Lone Peak High, in the Alpine School District, isn’t the only school offering this opportunity. Forty-one school districts and seven charter schools offer this early-childhood education career pathway of courses, according to Pearl Hart, the Family and Consumer Sciences Education specialist for the Utah State Board of Education.

Across the country in Florida, students at Ferguson High School in Miami talk about how the CDA program is preparing them to become teachers and even how they turn babysitting jobs into learning opportunities for young children.

“I knew I wanted to work with children, and I knew I wanted to pursue a career with early childhood education,” says Massiel Cabrera, a senior who began the CDA program while she was a freshman. In the future, she thinks she might go into social work. “We’re very prepared for the outside world.”

Diana Collingwood, an instructor supervisor in the Miami-Dade County Public Schools’ CTE department, adds that with a CDA, the students will be qualified to work in university child development centers as they continue their education. High school graduates with a CDA are also more competitive in the job market than those who don’t have a professional credential. And even if they don’t go into the early childhood education field, they have demonstrated that they have the perseverance to work hard and reach a goal.

Also in the South, high school CDA programs are expanding as part of a collaboration between the Council, the Alabama Department of Early Childhood Education (ADECE) and the Alabama Department of Education’s CTE division. To help CDA candidates in high school earn practical experience, the ADECE is identifying licensed child care centers where they can work toward the required 480 hours. Officials are also identifying more CDA Professional Development Specialists, who will observe the candidate’s work as part of the credentialing process.

For Wayt, now 25, earning a CDA while completing high school was an “eye-opening” experience and showed her that working in the early education field is a lot more than spending time with children. As part of Early Head Start, she conducts home visits throughout the year and refers families to other services as needed. “There’s a lot of paperwork and behind-the-scenes stuff you don’t think about.”

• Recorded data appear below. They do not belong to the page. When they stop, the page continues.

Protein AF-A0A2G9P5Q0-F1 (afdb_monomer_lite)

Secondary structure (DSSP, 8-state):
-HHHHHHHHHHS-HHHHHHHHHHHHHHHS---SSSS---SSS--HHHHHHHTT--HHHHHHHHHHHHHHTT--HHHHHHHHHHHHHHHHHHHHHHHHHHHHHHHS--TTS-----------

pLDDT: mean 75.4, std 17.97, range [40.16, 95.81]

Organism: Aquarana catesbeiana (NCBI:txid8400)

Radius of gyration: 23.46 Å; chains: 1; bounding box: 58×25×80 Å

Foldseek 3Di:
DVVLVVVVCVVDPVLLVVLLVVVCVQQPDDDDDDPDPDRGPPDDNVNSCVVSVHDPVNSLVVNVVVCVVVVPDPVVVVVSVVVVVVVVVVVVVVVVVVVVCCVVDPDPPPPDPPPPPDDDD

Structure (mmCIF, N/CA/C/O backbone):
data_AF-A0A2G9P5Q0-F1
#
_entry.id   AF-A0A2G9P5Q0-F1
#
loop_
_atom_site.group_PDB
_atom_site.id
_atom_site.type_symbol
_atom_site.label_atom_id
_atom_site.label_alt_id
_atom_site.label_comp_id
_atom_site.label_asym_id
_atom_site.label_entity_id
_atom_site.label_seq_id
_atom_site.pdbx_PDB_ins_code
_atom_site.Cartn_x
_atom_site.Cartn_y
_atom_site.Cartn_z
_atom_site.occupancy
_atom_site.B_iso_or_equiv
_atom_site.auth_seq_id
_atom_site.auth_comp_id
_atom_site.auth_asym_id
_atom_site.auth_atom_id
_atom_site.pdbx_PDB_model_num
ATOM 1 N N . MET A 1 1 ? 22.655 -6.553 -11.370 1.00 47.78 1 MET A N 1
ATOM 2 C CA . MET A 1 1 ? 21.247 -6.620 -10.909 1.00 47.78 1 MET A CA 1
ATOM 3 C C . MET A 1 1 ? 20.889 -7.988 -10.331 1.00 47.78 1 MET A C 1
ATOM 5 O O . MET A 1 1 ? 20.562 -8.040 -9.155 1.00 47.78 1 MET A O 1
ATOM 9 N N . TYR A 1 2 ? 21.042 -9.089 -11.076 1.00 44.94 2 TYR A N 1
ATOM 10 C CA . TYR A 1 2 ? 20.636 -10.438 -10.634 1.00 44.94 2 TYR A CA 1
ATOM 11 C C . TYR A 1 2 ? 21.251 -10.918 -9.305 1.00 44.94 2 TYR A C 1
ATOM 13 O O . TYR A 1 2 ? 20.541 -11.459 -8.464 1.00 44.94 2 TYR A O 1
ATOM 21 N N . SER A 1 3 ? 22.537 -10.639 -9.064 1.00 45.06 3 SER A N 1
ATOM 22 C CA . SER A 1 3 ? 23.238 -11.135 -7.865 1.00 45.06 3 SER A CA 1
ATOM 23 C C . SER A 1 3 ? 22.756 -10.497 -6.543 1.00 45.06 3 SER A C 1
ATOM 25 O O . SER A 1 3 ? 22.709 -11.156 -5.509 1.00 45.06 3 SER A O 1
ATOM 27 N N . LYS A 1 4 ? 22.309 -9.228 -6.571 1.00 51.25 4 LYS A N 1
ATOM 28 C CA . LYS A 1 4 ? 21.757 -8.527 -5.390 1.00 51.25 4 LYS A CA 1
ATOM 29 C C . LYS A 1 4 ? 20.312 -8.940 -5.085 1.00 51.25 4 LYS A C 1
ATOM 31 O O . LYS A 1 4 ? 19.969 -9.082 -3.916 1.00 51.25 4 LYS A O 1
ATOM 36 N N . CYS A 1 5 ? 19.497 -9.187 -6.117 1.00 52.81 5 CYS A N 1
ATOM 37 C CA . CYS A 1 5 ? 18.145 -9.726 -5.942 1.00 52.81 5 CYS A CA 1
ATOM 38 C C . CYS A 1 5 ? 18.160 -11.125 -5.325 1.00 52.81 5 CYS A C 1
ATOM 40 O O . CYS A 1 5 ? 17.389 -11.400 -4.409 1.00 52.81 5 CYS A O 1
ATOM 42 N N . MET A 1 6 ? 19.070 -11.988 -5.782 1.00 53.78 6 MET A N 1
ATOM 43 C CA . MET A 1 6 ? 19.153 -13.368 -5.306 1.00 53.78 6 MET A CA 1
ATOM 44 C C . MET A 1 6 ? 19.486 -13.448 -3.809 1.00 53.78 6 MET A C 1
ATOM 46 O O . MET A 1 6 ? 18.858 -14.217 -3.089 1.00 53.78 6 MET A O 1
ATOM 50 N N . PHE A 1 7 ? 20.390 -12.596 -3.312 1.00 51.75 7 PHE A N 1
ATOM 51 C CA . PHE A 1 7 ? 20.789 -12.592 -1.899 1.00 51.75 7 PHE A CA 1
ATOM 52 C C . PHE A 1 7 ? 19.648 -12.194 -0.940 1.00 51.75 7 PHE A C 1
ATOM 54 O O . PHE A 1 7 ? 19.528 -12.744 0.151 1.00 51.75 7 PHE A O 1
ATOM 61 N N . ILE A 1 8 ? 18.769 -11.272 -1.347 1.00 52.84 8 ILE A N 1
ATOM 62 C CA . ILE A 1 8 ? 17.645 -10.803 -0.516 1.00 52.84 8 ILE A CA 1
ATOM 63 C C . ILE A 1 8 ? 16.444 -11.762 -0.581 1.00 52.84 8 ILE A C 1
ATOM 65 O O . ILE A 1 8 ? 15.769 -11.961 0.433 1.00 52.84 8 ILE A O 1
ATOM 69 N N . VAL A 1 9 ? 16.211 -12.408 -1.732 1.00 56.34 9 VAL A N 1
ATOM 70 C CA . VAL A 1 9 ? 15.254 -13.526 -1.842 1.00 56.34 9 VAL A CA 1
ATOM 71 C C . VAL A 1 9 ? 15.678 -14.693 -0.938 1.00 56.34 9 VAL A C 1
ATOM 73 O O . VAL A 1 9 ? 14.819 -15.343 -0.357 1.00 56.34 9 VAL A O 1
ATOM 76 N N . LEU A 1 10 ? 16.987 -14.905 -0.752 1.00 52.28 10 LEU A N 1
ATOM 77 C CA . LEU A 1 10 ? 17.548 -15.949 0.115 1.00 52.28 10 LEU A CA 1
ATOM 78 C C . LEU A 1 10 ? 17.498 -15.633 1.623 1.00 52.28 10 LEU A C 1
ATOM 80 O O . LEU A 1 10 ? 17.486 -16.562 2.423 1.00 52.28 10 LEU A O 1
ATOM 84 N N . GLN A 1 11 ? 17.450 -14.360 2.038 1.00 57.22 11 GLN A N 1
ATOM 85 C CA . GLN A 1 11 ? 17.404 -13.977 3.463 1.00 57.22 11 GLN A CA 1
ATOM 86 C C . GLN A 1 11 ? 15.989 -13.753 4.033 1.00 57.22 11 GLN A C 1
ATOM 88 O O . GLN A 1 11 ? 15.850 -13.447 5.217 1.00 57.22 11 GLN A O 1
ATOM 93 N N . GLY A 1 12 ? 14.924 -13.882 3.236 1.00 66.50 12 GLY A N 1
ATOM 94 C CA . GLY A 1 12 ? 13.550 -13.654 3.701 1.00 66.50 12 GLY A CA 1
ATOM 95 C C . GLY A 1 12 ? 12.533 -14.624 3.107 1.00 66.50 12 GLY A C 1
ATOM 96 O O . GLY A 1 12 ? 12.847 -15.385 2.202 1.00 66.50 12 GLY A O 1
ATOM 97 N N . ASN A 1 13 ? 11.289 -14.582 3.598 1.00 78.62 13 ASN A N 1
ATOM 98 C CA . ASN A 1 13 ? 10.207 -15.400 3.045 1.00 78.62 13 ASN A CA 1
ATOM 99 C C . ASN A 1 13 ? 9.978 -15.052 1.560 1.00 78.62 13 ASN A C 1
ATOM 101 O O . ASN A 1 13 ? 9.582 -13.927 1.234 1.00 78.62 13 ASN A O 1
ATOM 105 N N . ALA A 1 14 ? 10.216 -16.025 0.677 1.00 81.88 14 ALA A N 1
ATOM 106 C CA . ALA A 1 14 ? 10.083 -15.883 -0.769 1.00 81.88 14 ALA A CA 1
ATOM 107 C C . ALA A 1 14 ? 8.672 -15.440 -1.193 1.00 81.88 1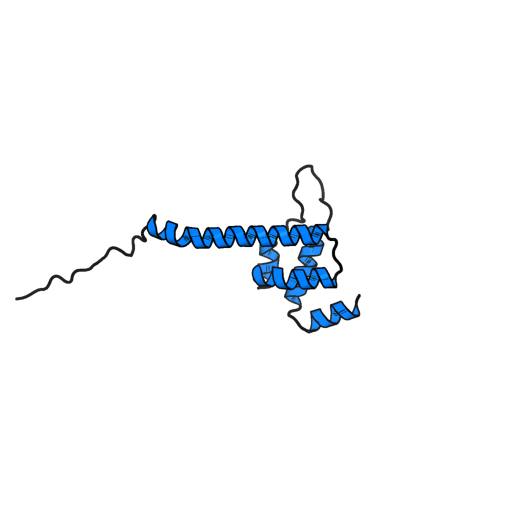4 ALA A C 1
ATOM 109 O O . ALA A 1 14 ? 8.540 -14.658 -2.134 1.00 81.88 14 ALA A O 1
ATOM 110 N N . LEU A 1 15 ? 7.629 -15.851 -0.458 1.00 85.88 15 LEU A N 1
ATOM 111 C CA . LEU A 1 15 ? 6.246 -15.440 -0.721 1.00 85.88 15 LEU A CA 1
ATOM 112 C C . LEU A 1 15 ? 6.052 -13.929 -0.567 1.00 85.88 15 LEU A C 1
ATOM 114 O O . LEU A 1 15 ? 5.327 -13.318 -1.348 1.00 85.88 15 LEU A O 1
ATOM 118 N N . HIS A 1 16 ? 6.734 -13.296 0.390 1.00 88.38 16 HIS A N 1
ATOM 119 C CA . HIS A 1 16 ? 6.618 -11.852 0.607 1.00 88.38 16 HIS A CA 1
ATOM 120 C C . HIS A 1 16 ? 7.278 -11.058 -0.524 1.00 88.38 16 HIS A C 1
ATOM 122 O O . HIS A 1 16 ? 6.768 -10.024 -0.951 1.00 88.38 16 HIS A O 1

She also values her role in helping Head Start parents and uses her training on a daily basis to improve the well-being of children and families outside of the classroom. Parents tell Wayt their water or electricity has been turned off, for example, and she points them to the right resources for assistance. “We help families get different things that they might need,” she says.

Wayt’s experience of graduating from high school with a CDA and completing an early childhood education degree program at a community college, now represents a very typical career path many CTE/CDA students are taking. It also demonstrates why earning a CDA credential is the “best first step” into the field.

Since 2012, about 1,500 CDA credentials have been awarded to high school students, a number that is rapidly increasing as the Council’s strategic alliance team continues to work closely with high schools, policymakers and key stakeholders throughout the U.S. and with the Department of Labor to expand the CTE program to meet high demand and create jobs.

The Council’s preliminary studies of these aspiring young professionals validates the effectiveness of the CTE/CDA strategy in recruiting highly motivated and talented young people to the early childhood education profession. Most of these CDA credential holders, like Wayt, graduate high school and enter employment or higher education with a focus on young children.

It’s exciting to see such success and potential growth in a program that serves so many young children, families and communities throughout the country.